Looking for the original .safetensors for DavidAU/Qwen3.5-9B-DeepSeek-3.2-Intense-Auto-Variable-Thinking
Hi mradermacher,
Thank you for your amazing work and all the high-quality quants you provide!
I was planning to fine-tune the original model DavidAU/Qwen3.5-9B-DeepSeek-3.2-Intense-Auto-Variable-Thinking before quantizing it myself to fit my 8GB VRAM. However, I noticed that DavidAU's original repository recently returned a 404 error and seems to be taken down.
Since you successfully created the imatrix and GGUF quants for it, I was wondering if you might still have the original .safetensors files along with its tokenizer and config files (config.json, tokenizer.model, etc.) cached on your end? If so, would it be possible for you to share them?
I totally understand if the files are no longer available. Thanks again for your time and your massive contributions😊❤️
You could convert the Q8_0 GGUF back into the original model using https://github.com/purinnohito/gguf_to_safetensors as the loss in quality is very minimal but the process is a bit of a pain.

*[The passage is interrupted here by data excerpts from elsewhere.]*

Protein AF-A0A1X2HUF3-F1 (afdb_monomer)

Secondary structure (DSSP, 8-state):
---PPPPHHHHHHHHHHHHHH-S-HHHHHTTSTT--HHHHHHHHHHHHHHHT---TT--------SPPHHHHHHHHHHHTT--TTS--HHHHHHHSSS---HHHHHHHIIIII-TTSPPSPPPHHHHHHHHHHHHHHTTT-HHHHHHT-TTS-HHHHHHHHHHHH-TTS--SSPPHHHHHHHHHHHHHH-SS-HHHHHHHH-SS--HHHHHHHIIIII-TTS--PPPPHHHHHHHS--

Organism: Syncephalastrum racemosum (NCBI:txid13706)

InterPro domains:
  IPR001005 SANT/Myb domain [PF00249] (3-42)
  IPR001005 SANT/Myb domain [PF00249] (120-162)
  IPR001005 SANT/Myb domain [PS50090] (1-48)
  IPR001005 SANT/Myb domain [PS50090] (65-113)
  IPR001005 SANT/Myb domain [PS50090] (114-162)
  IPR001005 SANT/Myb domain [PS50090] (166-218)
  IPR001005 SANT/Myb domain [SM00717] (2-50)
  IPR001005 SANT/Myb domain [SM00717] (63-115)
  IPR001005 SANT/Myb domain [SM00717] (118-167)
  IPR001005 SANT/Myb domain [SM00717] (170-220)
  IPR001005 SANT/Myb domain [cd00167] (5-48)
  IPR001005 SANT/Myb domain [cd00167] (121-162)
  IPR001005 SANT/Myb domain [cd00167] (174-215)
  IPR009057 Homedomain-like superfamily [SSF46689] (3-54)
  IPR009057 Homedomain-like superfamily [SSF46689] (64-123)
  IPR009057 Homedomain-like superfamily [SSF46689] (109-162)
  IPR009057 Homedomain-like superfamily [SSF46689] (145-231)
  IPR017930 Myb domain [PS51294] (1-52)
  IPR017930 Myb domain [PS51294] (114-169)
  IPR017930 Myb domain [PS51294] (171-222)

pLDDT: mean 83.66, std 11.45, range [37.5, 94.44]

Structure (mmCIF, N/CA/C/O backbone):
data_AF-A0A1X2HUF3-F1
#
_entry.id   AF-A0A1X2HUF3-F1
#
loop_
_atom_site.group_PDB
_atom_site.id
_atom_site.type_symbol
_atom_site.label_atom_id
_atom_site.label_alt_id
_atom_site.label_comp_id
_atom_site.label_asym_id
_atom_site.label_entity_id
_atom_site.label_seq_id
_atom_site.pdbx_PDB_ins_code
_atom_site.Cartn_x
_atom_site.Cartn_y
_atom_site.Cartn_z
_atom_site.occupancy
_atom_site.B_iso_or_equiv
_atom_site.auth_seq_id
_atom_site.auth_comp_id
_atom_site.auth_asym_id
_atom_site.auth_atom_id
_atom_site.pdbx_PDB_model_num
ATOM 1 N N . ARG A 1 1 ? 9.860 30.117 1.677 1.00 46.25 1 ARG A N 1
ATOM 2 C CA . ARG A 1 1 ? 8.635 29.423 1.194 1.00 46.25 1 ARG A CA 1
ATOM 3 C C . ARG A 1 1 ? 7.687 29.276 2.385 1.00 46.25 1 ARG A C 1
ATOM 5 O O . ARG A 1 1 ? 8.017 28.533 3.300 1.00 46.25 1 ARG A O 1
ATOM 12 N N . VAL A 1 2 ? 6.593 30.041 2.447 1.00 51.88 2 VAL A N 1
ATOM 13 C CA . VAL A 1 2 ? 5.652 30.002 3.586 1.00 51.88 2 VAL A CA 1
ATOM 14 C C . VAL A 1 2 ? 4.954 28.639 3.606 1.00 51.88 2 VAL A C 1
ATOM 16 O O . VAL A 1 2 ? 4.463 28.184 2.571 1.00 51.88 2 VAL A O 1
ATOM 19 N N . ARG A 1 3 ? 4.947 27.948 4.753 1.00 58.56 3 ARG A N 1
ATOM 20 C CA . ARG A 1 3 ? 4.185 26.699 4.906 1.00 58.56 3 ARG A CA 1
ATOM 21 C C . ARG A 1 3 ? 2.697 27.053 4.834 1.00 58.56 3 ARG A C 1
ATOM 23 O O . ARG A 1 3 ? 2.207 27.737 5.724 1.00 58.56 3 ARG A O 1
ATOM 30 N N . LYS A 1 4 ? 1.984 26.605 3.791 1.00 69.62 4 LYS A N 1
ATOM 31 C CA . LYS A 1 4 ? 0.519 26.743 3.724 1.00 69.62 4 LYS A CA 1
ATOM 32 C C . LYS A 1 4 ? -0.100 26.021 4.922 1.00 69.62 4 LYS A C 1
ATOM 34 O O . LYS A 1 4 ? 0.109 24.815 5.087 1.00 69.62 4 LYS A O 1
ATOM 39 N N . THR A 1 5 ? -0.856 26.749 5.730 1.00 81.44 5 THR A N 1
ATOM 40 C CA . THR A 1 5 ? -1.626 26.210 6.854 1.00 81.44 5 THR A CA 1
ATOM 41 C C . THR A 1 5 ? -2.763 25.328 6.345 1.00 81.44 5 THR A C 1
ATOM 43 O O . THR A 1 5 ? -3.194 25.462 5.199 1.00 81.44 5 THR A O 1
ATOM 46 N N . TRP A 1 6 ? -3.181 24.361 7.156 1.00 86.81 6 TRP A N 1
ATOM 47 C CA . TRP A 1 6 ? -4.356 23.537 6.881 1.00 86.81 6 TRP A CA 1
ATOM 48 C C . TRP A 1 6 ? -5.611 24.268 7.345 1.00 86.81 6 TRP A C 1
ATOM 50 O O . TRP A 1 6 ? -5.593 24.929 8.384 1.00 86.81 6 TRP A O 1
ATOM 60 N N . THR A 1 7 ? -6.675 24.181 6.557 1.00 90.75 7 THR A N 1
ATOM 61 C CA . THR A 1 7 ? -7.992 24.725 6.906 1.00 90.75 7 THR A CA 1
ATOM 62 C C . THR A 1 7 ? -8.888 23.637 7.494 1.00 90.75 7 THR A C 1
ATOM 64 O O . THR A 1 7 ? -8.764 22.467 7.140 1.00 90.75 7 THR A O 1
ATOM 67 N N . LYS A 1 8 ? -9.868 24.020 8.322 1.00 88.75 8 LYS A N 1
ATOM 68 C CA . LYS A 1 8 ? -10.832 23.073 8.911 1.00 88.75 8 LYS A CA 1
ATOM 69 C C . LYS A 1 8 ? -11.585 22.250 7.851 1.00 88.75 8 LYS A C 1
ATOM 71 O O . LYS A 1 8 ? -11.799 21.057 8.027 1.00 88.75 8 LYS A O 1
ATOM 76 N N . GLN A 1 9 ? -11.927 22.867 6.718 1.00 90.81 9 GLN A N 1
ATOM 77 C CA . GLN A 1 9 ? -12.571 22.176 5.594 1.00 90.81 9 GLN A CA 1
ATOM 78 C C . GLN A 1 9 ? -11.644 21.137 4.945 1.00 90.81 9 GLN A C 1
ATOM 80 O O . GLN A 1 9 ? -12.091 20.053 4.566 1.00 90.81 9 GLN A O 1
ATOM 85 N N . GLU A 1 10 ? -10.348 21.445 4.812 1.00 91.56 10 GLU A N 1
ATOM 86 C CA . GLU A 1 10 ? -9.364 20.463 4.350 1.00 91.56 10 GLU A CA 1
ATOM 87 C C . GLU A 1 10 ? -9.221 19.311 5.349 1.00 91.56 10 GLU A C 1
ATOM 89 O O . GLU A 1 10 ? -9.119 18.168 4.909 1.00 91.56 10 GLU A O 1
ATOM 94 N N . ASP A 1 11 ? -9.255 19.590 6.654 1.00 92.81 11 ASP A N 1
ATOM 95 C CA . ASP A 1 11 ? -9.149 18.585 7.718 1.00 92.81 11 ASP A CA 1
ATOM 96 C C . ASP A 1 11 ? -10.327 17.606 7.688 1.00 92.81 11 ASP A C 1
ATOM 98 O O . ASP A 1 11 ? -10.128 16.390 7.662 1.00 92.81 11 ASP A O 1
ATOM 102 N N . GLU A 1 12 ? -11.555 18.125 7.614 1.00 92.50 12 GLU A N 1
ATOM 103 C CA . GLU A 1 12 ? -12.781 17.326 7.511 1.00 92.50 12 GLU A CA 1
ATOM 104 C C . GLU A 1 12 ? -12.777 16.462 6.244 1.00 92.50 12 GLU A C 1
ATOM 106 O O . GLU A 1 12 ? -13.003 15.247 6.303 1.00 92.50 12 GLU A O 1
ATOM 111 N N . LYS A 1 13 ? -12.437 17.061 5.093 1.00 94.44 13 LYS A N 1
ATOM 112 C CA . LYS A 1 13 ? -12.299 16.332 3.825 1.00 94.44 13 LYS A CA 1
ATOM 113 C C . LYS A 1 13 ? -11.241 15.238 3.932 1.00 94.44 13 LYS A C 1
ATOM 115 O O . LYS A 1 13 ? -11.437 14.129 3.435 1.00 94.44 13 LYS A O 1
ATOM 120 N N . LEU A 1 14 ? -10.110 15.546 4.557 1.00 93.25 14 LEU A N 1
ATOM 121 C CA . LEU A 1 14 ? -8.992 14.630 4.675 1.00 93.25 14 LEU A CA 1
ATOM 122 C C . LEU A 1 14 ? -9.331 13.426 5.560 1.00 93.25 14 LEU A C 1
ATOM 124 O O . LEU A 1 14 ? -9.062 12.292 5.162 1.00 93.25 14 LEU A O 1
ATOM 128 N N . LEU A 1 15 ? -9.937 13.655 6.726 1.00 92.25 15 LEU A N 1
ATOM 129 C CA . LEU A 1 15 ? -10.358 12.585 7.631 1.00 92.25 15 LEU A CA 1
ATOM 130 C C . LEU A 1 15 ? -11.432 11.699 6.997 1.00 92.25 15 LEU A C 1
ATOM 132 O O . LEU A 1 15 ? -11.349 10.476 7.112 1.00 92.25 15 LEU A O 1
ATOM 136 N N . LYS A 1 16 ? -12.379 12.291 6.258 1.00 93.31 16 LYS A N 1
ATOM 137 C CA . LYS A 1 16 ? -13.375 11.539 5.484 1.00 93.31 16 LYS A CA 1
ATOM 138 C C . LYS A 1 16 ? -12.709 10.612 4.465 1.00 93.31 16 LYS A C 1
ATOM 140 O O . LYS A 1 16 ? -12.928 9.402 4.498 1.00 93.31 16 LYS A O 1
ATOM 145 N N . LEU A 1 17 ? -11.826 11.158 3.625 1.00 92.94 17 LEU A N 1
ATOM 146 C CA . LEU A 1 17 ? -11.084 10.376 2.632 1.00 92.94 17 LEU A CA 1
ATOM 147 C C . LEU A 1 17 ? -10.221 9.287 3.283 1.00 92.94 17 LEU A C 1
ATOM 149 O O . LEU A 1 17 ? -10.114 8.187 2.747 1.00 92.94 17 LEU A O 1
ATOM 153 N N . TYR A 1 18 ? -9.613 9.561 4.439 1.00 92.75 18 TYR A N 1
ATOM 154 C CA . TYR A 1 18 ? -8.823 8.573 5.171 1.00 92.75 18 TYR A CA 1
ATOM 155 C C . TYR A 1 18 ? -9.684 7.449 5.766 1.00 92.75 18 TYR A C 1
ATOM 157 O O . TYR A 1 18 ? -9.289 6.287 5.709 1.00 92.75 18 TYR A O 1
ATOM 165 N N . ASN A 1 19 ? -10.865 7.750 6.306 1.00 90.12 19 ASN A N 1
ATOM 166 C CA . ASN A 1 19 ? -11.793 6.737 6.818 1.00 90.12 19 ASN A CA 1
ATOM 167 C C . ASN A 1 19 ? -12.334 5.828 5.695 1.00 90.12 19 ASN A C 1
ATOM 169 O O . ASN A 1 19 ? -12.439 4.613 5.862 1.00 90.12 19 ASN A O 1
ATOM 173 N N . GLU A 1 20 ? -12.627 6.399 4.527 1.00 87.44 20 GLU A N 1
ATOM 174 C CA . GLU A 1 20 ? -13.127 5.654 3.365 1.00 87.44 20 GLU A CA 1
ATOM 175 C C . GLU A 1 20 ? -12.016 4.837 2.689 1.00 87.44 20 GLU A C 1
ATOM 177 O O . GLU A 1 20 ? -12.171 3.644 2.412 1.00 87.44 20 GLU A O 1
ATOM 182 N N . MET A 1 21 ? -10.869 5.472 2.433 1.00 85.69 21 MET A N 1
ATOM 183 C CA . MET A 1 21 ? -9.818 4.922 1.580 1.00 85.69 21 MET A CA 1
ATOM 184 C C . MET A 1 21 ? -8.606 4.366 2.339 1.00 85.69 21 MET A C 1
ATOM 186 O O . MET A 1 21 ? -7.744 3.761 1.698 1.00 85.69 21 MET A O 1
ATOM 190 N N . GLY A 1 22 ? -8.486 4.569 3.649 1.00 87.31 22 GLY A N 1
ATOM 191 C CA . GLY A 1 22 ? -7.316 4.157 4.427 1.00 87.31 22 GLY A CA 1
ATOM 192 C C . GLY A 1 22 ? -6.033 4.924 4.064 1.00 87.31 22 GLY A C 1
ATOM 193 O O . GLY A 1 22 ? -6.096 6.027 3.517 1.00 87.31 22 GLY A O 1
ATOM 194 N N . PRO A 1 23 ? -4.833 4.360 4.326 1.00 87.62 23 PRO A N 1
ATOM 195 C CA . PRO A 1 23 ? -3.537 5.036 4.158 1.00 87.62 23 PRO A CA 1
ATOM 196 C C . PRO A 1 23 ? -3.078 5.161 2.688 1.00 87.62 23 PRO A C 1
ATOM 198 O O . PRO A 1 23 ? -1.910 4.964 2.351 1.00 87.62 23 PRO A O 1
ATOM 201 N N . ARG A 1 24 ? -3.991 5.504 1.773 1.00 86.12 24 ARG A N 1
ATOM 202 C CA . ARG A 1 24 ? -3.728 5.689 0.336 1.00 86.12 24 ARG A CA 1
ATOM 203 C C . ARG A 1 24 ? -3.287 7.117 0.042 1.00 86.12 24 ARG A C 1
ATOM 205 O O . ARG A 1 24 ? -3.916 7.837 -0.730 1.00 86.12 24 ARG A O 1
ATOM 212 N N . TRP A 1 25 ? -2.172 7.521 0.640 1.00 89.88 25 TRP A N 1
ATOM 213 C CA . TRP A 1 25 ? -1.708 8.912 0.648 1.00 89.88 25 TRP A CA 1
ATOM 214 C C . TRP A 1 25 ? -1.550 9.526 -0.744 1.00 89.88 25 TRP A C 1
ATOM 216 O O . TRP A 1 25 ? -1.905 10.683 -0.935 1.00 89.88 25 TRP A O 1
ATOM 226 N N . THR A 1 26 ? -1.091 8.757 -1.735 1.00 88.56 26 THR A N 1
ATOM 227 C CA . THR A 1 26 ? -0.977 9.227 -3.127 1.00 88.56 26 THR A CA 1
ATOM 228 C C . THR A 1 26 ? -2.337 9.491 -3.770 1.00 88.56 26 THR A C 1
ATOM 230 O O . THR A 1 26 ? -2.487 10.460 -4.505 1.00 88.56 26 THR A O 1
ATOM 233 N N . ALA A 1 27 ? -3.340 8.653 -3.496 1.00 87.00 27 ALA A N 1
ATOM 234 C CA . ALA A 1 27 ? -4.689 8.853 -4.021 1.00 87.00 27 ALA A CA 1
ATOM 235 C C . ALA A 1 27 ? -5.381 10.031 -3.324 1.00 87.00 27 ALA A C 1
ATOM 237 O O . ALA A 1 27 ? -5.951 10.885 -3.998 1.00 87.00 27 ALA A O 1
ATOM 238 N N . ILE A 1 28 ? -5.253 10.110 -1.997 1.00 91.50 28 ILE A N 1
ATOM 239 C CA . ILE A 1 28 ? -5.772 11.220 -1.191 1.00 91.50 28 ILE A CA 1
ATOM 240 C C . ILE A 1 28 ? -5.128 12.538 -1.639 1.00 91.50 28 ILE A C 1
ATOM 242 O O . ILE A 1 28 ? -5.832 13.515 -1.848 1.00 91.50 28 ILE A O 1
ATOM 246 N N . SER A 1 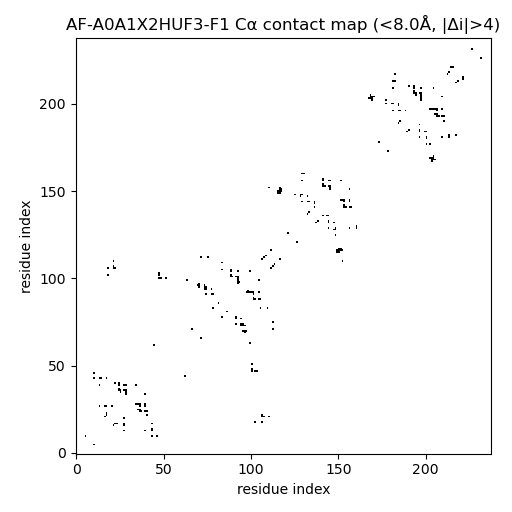29 ? -3.814 12.556 -1.885 1.00 92.69 29 SER A N 1
ATOM 247 C CA . SER A 1 29 ? -3.068 13.732 -2.356 1.00 92.69 29 SER A CA 1
ATOM 248 C C . SER A 1 29 ? -3.613 14.344 -3.640 1.00 92.69 29 SER A C 1
ATOM 250 O O . SER A 1 29 ? -3.689 15.563 -3.728 1.00 92.69 29 SER A O 1
ATOM 252 N N . ARG A 1 30 ? -4.111 13.540 -4.585 1.00 91.50 30 ARG A N 1
ATOM 253 C CA . ARG A 1 30 ? -4.730 14.057 -5.820 1.00 91.50 30 ARG A CA 1
ATOM 254 C C . ARG A 1 30 ? -5.984 14.899 -5.569 1.00 91.50 30 ARG A C 1
ATOM 256 O O . ARG A 1 30 ? -6.360 15.688 -6.425 1.00 91.50 30 ARG A O 1
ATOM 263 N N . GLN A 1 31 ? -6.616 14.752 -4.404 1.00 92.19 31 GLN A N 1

Due to the rapid development pace of llama.cpp and the GGUF format, it appears that recent GGUF formats cannot be correctly converted to safetensors. As it is difficult to keep up with these changes, I have decided to end development at its current state.
So you will need to fix the resulting Safetensor model using my script:
import os
import shutil
from safetensors import safe_open
from safetensors.torch import save_file
from concurrent.futures import ThreadPoolExecutor, as_completed
SOURCE_DIR = "/nvme/Huihui-MiniMax-M2-abliterated"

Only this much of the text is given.